**ACTIVITY**
Find "ATOM 62 O O . VAL" below and begin at its line; stop after the line with "ATOM 67 C C". Output those lines exactly, without pictures.
── RECORD EXCERPTS
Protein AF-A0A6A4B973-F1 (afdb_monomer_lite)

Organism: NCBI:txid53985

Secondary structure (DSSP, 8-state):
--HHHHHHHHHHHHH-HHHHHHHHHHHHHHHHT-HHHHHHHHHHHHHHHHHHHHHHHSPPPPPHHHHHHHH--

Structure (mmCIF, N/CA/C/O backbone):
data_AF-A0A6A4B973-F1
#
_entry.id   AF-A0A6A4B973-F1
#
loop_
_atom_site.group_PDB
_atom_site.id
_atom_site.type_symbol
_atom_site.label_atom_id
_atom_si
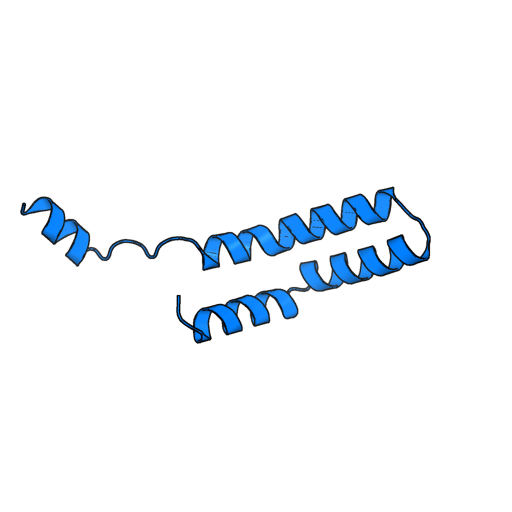te.label_alt_id
_atom_site.label_comp_id
_atom_site.label_asym_id
_atom_site.label_entity_id
_atom_site.label_seq_id
_atom_site.pdbx_PDB_ins_code
_atom_site.Cartn_x
_atom_site.Cartn_y
_atom_site.Cartn_z
_atom_site.occupancy
_atom_site.B_iso_or_equiv
_atom_site.auth_seq_id
_atom_site.auth_comp_id
_atom_site.auth_asym_id
_atom_site.auth_atom_id
_atom_site.pdbx_PDB_model_num
ATOM 1 N N . MET A 1 1 ? 12.393 4.930 -20.659 1.00 65.81 1 MET A N 1
ATOM 2 C CA . MET A 1 1 ? 11.572 3.951 -19.927 1.00 65.81 1 MET A CA 1
ATOM 3 C C . MET A 1 1 ? 10.488 3.479 -20.870 1.00 65.81 1 MET A C 1
ATOM 5 O O . MET A 1 1 ? 9.785 4.316 -21.429 1.00 65.81 1 MET A O 1
ATOM 9 N N . SER A 1 2 ? 10.449 2.182 -21.142 1.00 84.62 2 SER A N 1
ATOM 10 C CA . SER A 1 2 ? 9.460 1.572 -22.024 1.00 84.62 2 SER A CA 1
ATOM 11 C C . SER A 1 2 ? 8.165 1.275 -21.264 1.00 84.62 2 SER A C 1
ATOM 13 O O . SER A 1 2 ? 8.141 1.234 -20.034 1.00 84.62 2 SER A O 1
ATOM 15 N N . THR A 1 3 ? 7.073 1.061 -21.995 1.00 85.56 3 THR A N 1
ATOM 16 C CA . THR A 1 3 ? 5.800 0.609 -21.416 1.00 85.56 3 THR A CA 1
ATOM 17 C C . THR A 1 3 ? 5.962 -0.714 -20.655 1.00 85.56 3 THR A C 1
ATOM 19 O O . THR A 1 3 ? 5.369 -0.878 -19.591 1.00 85.56 3 THR A O 1
ATOM 22 N N . GLU A 1 4 ? 6.824 -1.611 -21.145 1.00 87.19 4 GLU A N 1
ATOM 23 C CA . GLU A 1 4 ? 7.193 -2.875 -20.494 1.00 87.19 4 GLU A CA 1
ATOM 24 C C . GLU A 1 4 ? 7.786 -2.646 -19.091 1.00 87.19 4 GLU A C 1
ATOM 26 O O . GLU A 1 4 ? 7.381 -3.291 -18.123 1.00 87.19 4 GLU A O 1
ATOM 31 N N . ASP A 1 5 ? 8.690 -1.667 -18.959 1.00 83.62 5 ASP A N 1
ATOM 32 C CA . ASP A 1 5 ? 9.338 -1.327 -17.685 1.00 83.62 5 ASP A CA 1
ATOM 33 C C . ASP A 1 5 ? 8.318 -0.815 -16.660 1.00 83.62 5 ASP A C 1
ATOM 35 O O . ASP A 1 5 ? 8.395 -1.141 -15.473 1.00 83.62 5 ASP A O 1
ATOM 39 N N . ILE A 1 6 ? 7.326 -0.041 -17.115 1.00 86.25 6 ILE A N 1
ATOM 40 C CA . ILE A 1 6 ? 6.235 0.457 -16.269 1.00 86.25 6 ILE A CA 1
ATOM 41 C C . ILE A 1 6 ? 5.371 -0.712 -15.789 1.00 86.25 6 ILE A C 1
ATOM 43 O O . ILE A 1 6 ? 5.128 -0.830 -14.590 1.00 86.25 6 ILE A O 1
ATOM 47 N N . PHE A 1 7 ? 4.943 -1.606 -16.686 1.00 89.50 7 PHE A N 1
ATOM 48 C CA . PHE A 1 7 ? 4.134 -2.768 -16.306 1.00 89.50 7 PHE A CA 1
ATOM 49 C C . PHE A 1 7 ? 4.879 -3.725 -15.372 1.00 89.50 7 PHE A C 1
ATOM 51 O O . PHE A 1 7 ? 4.289 -4.213 -14.407 1.00 89.50 7 PHE A O 1
ATOM 58 N N . SER A 1 8 ? 6.174 -3.943 -15.598 1.00 88.31 8 SER A N 1
ATOM 59 C CA . SER A 1 8 ? 7.026 -4.735 -14.708 1.00 88.31 8 SER A CA 1
ATOM 60 C C . SER A 1 8 ? 7.135 -4.093 -13.319 1.00 88.31 8 SER A C 1
ATOM 62 O O . SER A 1 8 ? 6.923 -4.752 -12.300 1.00 88.31 8 SER A O 1
ATOM 64 N N . 
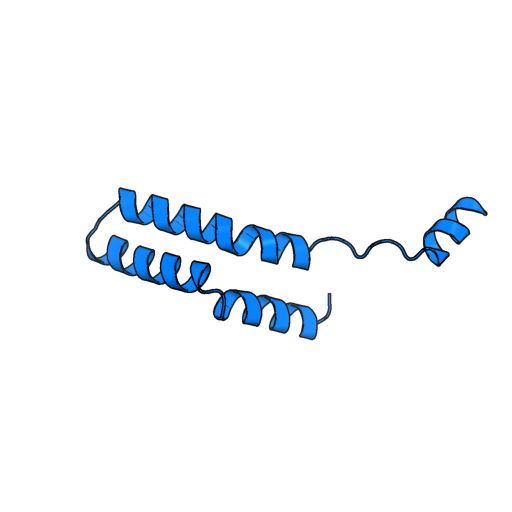THR A 1 9 ? 7.347 -2.775 -13.262 1.00 89.06 9 THR A N 1
ATOM 65 C CA . THR A 1 9 ? 7.389 -2.010 -12.005 1.00 89.06 9 THR A CA 1
ATOM 66 C C . THR A 1 9 ? 6.062 -2.103 -11.246 1.00 89.06 9 THR A C 1
ATOM 68 O O . THR A 1 9 ? 6.049 -2.400 -10.051 1.00 89.06 9 THR A O 1
ATOM 71 N N . LEU A 1 10 ? 4.933 -1.909 -11.933 1.00 89.44 10 LEU A N 1
ATOM 72 C CA . LEU A 1 10 ? 3.599 -2.006 -11.337 1.00 89.44 10 LEU A CA 1
ATOM 73 C C . LEU A 1 10 ? 3.285 -3.427 -10.856 1.00 89.44 10 LEU A C 1
ATOM 75 O O . LEU A 1 10 ? 2.716 -3.593 -9.780 1.00 89.44 10 LEU A O 1
ATOM 79 N N . THR A 1 11 ? 3.699 -4.449 -11.604 1.00 90.62 11 THR A N 1
ATOM 80 C CA . THR A 1 11 ? 3.532 -5.858 -11.216 1.00 90.62 11 THR A CA 1
ATOM 81 C C . THR A 1 11 ? 4.347 -6.187 -9.967 1.00 90.62 11 THR A C 1
ATOM 83 O O . THR A 1 11 ? 3.837 -6.825 -9.045 1.00 9
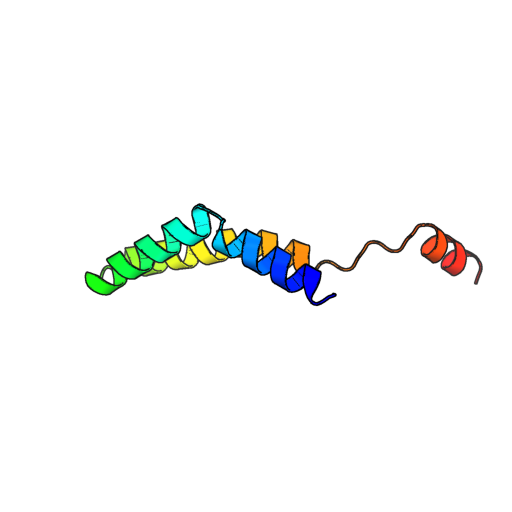0.62 11 THR A O 1
ATOM 86 N N . ASN A 1 12 ? 5.584 -5.692 -9.884 1.00 90.25 12 ASN A N 1
ATOM 87 C CA . ASN A 1 12 ? 6.421 -5.842 -8.695 1.00 90.25 12 ASN A CA 1
ATOM 88 C C . ASN A 1 12 ? 5.802 -5.152 -7.475 1.00 90.25 12 ASN A C 1
ATOM 90 O O . ASN A 1 12 ? 5.814 -5.718 -6.388 1.00 90.25 12 ASN A O 1
ATOM 94 N N . LEU A 1 13 ? 5.211 -3.965 -7.639 1.00 90.50 13 LEU A N 1
ATOM 95 C CA . LEU A 1 13 ? 4.498 -3.286 -6.553 1.00 90.50 13 LEU A CA 1
ATOM 96 C C . LEU A 1 13 ? 3.241 -4.046 -6.118 1.00 90.50 13 LEU A C 1
ATOM 98 O O . LEU A 1 13 ? 3.017 -4.218 -4.923 1.00 90.50 13 LEU A O 1
ATOM 102 N N . ALA A 1 14 ? 2.441 -4.521 -7.074 1.00 90.19 14 ALA A N 1
ATOM 103 C CA . ALA A 1 14 ? 1.184 -5.216 -6.807 1.00 90.19 14 ALA A CA 1
ATOM 104 C C . ALA A 1 14 ? 1.381 -6.593 -6.153 1.00 90.19 14 ALA A C 1
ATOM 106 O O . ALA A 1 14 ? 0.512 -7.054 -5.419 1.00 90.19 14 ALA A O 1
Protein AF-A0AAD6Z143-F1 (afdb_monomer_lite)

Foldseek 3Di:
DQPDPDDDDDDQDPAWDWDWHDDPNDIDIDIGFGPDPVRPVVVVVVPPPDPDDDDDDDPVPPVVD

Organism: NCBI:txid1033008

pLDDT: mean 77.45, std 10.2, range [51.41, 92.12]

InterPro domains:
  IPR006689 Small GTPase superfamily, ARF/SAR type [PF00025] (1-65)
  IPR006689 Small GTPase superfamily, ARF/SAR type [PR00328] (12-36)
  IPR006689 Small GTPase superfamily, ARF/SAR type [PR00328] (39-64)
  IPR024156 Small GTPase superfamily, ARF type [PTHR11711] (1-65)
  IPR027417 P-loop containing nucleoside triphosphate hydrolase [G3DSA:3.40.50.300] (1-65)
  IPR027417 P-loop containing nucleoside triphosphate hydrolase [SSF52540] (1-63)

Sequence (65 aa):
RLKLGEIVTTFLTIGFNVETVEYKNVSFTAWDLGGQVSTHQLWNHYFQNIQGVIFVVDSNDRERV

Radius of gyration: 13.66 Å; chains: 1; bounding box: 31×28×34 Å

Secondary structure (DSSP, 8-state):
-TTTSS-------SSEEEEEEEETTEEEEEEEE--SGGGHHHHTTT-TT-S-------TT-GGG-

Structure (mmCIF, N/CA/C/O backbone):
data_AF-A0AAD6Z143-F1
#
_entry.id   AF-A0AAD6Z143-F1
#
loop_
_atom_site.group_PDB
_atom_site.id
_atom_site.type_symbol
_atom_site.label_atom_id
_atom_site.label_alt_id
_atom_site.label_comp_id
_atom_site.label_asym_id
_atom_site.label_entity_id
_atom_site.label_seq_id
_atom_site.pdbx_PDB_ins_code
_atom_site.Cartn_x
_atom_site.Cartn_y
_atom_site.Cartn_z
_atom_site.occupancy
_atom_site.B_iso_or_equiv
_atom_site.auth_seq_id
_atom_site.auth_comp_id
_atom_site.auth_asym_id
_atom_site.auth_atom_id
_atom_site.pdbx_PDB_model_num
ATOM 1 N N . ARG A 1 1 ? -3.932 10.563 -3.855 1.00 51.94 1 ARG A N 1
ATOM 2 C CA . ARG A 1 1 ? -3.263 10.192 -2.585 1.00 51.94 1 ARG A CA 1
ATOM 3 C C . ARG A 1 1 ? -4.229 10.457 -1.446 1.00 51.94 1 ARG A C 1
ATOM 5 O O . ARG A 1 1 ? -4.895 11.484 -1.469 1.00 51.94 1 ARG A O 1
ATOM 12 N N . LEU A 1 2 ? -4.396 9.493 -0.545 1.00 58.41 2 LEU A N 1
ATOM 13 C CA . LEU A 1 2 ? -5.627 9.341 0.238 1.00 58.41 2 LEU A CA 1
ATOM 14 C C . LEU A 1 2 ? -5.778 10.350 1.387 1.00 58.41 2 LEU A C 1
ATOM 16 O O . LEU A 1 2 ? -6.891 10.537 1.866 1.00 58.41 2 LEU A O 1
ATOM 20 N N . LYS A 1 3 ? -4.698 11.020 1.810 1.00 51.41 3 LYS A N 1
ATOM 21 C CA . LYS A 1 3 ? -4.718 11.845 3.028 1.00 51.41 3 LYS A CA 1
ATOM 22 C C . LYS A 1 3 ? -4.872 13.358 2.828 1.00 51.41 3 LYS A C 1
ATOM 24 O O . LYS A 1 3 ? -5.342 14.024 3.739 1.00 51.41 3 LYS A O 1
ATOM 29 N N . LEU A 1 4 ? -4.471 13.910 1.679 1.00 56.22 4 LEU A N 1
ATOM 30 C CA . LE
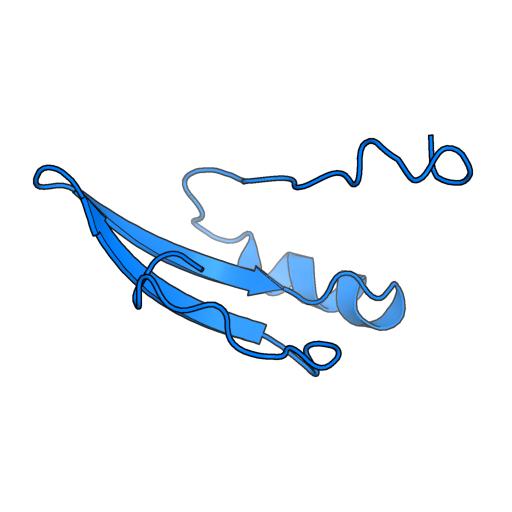U A 1 4 ? -4.274 15.365 1.533 1.00 56.22 4 LEU A CA 1
ATOM 31 C C . LEU A 1 4 ? -5.178 16.051 0.506 1.00 56.22 4 LEU A C 1
ATOM 33 O O . LEU A 1 4 ? -5.205 17.271 0.472 1.00 56.22 4 LEU A O 1
ATOM 37 N N . GLY A 1 5 ? -5.898 15.316 -0.349 1.00 59.38 5 GLY A N 1
ATOM 38 C CA . GLY A 1 5 ? -6.709 15.927 -1.418 1.00 59.38 5 GLY A CA 1
ATOM 39 C C . GLY A 1 5 ? -5.908 16.714 -2.473 1.00 59.38 5 GLY A C 1
ATOM 40 O O . GLY A 1 5 ? -6.472 17.127 -3.479 1.00 59.38 5 GLY A O 1
ATOM 41 N N . GLU A 1 6 ? -4.599 16.877 -2.281 1.00 65.06 6 GLU A N 1
ATOM 42 C CA . GLU A 1 6 ? -3.683 17.587 -3.165 1.00 65.06 6 GLU A CA 1
ATOM 43 C C . GLU A 1 6 ? -2.905 16.622 -4.070 1.00 65.06 6 GLU A C 1
ATOM 45 O O . GLU A 1 6 ? -2.534 15.504 -3.685 1.00 65.06 6 GLU A O 1
ATOM 50 N N . ILE A 1 7 ? -2.643 17.071 -5.299 1.00 63.12 7 ILE A N 1
ATOM 51 C CA . ILE A 1 7 ? -1.781 16.376 -6.255 1.00 63.12 7 ILE A CA 1
ATOM 52 C C . ILE A 1 7 ? -0.343 16.807 -5.966 1.00 63.12 7 ILE A C 1
ATOM 54 O O . ILE A 1 7 ? 0.050 17.929 -6.269 1.00 63.12 7 ILE A O 1
ATOM 58 N N . VAL A 1 8 ? 0.442 15.909 -5.375 1.00 69.75 8 VAL A N 1
ATOM 59 C CA . VAL A 1 8 ? 1.869 16.126 -5.102 1.00 69.75 8 VAL A CA 1
ATOM 60 C C . VAL A 1 8 ? 2.693 15.439 -6.191 1.00 69.75 8 VAL A C 1
ATOM 62 O O . VAL A 1 8 ? 2.423 14.285 -6.527 1.00 69.75 8 VAL A O 1
ATOM 65 N N . THR A 1 9 ? 3.707 16.121 -6.729 1.00 70.81 9 THR A N
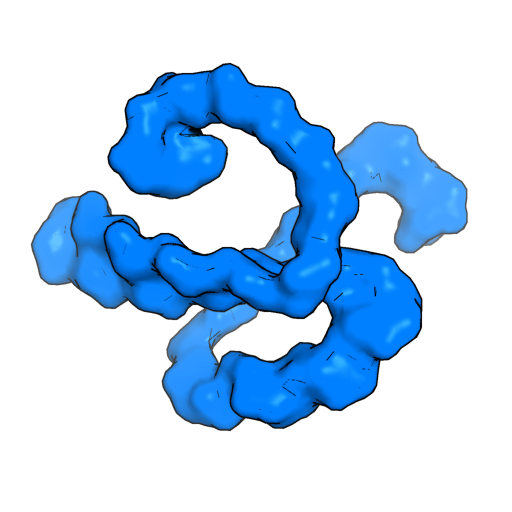 1
ATOM 66 C CA . THR A 1 9 ? 4.685 15.519 -7.651 1.00 70.81 9 THR A CA 1
ATOM 67 C C . THR A 1 9 ? 5.400 14.360 -6.958 1.00 70.81 9 THR A C 1
ATOM 69 O O . THR A 1 9 ? 5.949 14.529 -5.871 1.00 70.81 9 THR A O 1
ATOM 72 N N . THR A 1 10 ? 5.394 13.175 -7.572 1.00 63.69 10 THR A N 1
ATOM 73 C CA . THR A 1 10 ? 6.008 11.970 -6.997 1.00 63.69 10 THR A CA 1
ATOM 74 C C . THR A 1 10 ? 7.286 11.595 -7.742 1.00 63.69 10 THR A C 1
ATOM 76 O O . THR A 1 10 ? 7.363 11.692 -8.964 1.00 63.69 10 THR A O 1
ATOM 79 N N . PHE A 1 11 ? 8.294 11.167 -6.985 1.00 68.88 11 PHE A N 1
ATOM 80 C CA . PHE A 1 11 ? 9.480 10.475 -7.488 1.00 68.88 11 PHE A CA 1
ATOM 81 C C . PHE A 1 11 ? 9.330 8.977 -7.191 1.00 68.88 11 PHE A C 1
ATOM 83 O O . PHE A 1 11 ? 8.513 8.609 -6.344 1.00 68.88 11 PHE A O 1
ATOM 90 N N . LEU A 1 12 ? 10.100 8.114 -7.869 1.00 64.75 12 LEU A N 1
ATOM 91 C CA . LEU A 1 12 ? 10.127 6.675 -7.574 1.00 64.75 12 LEU A CA 1
ATOM 92 C C . LEU A 1 12 ? 10.286 6.449 -6.064 1.00 64.75 12 LEU A C 1
ATOM 94 O O . LEU A 1 12 ? 11.203 6.996 -5.447 1.00 64.75 12 LEU A O 1
ATOM 98 N N . THR A 1 13 ? 9.402 5.645 -5.473 1.00 66.69 13 THR A N 1
ATOM 99 C CA . THR A 1 13 ? 9.467 5.334 -4.044 1.00 66.69 13 THR A CA 1
ATOM 100 C C . THR A 1 13 ? 10.692 4.462 -3.774 1.00 66.69 13 THR A C 1
ATOM 102 O O . THR A 1 13 ? 10.705 3.273 -4.088 1.00 66.69 13 THR A O 1
ATOM 105 N N . ILE A 1 14 ? 11.732 5.051 -3.181 1.00 64.12 14 ILE A N 1
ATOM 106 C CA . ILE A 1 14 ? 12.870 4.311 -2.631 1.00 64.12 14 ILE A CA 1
────
**SOLUTION TO THE EXERCISE**
ATOM 62 O O . VAL A 1 8 ? 2.423 14.285 -6.527 1.00 69.75 8 VAL A O 1
ATOM 65 N N . THR A 1 9 ? 3.707 16.121 -6.729 1.00 70.81 9 THR A N
 1
ATOM 66 C CA . THR A 1 9 ? 4.685 15.519 -7.651 1.00 70.81 9 THR A CA 1
ATOM 67 C C . THR A 1 9 ? 5.400 14.360 -6.958 1.00 70.81 9 THR A C 1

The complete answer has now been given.